TASK TO CARRY OUT: Here is the task for the records below: repeat exactly the lines from the one with "ATOM 113 N N" to the one with "ATOM 115 C C", both included, and nothing else.

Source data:
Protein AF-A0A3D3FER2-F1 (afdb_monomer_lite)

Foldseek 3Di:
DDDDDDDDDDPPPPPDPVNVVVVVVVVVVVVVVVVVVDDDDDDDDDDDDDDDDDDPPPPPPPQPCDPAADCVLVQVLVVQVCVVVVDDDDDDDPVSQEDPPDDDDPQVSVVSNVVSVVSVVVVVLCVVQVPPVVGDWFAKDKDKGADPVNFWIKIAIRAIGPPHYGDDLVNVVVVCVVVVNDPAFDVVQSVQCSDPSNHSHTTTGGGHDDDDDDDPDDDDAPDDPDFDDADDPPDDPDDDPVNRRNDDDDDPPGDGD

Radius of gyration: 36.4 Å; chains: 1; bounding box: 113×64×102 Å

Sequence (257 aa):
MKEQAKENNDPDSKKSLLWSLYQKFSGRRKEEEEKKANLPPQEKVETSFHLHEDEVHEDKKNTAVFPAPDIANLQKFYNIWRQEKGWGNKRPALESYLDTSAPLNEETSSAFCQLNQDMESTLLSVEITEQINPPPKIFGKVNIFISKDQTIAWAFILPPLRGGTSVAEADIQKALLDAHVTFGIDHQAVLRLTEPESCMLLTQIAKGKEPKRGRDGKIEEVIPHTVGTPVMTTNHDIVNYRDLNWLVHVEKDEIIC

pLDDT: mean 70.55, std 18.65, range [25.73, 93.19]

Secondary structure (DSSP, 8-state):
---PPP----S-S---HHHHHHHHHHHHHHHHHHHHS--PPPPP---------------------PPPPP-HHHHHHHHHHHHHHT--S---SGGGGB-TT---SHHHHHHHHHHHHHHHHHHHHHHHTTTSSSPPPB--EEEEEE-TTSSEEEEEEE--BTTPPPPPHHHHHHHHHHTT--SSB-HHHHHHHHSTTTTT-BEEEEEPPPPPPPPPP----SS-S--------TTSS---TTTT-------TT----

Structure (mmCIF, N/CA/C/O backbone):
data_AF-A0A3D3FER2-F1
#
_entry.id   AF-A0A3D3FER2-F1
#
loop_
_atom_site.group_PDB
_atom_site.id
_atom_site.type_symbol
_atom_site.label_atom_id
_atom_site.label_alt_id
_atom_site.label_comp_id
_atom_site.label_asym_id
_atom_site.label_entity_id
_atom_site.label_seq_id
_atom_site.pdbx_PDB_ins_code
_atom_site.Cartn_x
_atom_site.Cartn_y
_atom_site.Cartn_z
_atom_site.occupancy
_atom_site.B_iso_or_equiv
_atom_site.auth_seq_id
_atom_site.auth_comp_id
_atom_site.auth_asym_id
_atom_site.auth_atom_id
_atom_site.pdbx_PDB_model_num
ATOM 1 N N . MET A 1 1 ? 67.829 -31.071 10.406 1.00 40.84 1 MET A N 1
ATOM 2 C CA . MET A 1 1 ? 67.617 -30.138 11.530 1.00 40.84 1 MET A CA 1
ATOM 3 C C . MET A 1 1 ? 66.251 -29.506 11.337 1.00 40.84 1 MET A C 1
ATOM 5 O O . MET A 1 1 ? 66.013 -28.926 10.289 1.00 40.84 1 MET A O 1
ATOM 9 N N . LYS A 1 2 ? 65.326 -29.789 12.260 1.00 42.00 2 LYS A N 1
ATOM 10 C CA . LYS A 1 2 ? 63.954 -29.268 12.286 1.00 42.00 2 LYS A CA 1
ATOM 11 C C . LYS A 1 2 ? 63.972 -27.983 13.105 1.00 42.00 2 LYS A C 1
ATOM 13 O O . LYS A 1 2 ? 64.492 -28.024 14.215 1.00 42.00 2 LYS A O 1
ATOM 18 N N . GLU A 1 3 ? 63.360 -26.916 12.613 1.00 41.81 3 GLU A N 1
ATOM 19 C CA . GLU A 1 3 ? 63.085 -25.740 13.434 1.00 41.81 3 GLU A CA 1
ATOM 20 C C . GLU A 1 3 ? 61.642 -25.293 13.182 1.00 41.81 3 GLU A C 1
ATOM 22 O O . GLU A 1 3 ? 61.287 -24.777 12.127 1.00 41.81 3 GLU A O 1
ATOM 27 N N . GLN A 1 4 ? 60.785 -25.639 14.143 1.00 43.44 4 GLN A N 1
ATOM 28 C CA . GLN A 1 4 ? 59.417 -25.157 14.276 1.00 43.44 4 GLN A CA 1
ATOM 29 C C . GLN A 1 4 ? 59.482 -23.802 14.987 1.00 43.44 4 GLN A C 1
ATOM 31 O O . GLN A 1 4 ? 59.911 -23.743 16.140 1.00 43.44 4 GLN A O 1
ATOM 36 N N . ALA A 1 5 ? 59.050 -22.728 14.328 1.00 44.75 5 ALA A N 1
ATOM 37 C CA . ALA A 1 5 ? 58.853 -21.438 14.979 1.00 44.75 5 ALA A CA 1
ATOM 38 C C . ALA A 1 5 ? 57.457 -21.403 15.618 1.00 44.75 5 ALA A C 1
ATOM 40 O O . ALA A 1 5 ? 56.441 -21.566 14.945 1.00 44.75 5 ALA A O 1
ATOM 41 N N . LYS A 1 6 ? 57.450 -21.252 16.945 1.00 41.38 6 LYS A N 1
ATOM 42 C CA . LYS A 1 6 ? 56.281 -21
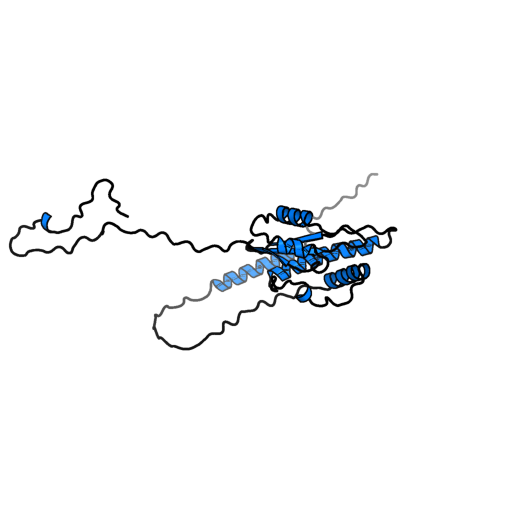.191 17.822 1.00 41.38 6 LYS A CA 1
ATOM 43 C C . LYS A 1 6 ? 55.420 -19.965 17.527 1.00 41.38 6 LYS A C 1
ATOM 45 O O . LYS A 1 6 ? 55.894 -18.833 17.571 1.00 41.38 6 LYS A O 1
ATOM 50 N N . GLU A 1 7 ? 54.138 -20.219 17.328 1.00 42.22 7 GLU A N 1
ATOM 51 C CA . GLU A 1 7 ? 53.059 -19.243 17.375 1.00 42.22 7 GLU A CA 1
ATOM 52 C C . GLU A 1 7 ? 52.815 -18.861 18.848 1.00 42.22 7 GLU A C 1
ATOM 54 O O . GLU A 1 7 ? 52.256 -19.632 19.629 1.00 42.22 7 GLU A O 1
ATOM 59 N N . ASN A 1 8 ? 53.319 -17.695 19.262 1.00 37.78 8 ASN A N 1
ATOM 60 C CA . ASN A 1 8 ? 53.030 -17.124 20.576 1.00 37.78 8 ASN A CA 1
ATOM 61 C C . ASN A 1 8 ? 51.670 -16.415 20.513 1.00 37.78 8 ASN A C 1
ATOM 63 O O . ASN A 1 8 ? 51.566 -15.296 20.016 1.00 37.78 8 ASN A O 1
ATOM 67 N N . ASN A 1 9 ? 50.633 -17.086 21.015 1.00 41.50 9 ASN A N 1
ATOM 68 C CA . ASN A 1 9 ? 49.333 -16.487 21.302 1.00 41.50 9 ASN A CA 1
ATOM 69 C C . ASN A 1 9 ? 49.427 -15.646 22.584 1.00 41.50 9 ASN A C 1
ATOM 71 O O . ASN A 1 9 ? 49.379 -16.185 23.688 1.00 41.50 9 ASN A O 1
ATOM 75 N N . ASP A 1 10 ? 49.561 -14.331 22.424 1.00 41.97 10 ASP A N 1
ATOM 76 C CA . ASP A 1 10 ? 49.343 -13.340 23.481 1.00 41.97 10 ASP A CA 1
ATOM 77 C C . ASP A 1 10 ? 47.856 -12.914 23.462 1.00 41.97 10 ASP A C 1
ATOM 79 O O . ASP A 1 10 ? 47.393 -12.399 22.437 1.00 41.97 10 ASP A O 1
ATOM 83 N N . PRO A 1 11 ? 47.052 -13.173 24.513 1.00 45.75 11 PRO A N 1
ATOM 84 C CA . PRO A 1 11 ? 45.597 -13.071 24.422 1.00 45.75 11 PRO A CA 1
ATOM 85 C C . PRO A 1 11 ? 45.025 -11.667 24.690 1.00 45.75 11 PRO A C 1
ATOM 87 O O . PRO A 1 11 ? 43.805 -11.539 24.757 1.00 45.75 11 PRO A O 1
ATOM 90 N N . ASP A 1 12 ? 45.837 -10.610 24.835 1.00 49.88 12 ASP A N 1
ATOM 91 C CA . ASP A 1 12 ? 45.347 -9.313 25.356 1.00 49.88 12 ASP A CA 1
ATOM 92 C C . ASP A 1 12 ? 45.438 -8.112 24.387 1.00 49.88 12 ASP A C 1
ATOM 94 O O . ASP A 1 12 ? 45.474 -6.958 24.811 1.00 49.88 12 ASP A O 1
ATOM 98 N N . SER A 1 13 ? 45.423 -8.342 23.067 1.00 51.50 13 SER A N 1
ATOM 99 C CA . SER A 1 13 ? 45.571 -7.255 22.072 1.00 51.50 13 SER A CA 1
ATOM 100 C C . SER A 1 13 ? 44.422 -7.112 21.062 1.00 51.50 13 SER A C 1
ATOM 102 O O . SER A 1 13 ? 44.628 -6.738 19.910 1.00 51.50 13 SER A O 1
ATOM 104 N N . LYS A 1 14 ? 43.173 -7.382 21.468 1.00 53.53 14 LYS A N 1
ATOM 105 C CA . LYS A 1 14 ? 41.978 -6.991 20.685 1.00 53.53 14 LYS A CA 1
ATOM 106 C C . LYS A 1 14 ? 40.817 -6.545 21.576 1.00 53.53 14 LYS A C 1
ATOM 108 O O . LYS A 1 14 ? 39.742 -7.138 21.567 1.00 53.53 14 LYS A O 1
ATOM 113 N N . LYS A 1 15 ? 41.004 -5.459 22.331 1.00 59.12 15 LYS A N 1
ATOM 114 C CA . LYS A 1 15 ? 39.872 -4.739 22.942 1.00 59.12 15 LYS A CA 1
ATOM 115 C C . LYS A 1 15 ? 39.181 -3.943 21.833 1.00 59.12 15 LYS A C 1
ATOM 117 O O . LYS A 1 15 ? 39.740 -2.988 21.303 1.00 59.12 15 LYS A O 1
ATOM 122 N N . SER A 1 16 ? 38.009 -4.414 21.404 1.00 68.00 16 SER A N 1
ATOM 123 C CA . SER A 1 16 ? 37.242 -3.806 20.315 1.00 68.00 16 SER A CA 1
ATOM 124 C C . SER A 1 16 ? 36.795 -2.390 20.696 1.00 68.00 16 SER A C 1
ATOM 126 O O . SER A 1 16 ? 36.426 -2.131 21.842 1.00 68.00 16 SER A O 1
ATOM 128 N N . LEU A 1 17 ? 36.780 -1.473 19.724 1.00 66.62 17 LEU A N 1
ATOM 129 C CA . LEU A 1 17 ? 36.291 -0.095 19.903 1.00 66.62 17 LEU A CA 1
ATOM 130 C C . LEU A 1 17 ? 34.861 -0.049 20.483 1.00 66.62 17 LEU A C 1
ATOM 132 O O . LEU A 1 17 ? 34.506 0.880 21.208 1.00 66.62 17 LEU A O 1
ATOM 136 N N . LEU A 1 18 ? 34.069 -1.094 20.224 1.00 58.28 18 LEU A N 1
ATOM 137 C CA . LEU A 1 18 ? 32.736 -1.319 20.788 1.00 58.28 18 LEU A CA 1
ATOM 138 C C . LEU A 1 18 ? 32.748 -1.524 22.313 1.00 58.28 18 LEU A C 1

ANSWER SECTION:
ATOM 113 N N . LYS A 1 15 ? 41.004 -5.459 22.331 1.00 59.12 15 LYS A N 1
ATOM 114 C CA . LYS A 1 15 ? 39.872 -4.739 22.942 1.00 59.12 15 LYS A CA 1
ATOM 115 C C . LYS A 1 15 ? 39.181 -3.943 21.833 1.00 59.12 15 LYS A C 1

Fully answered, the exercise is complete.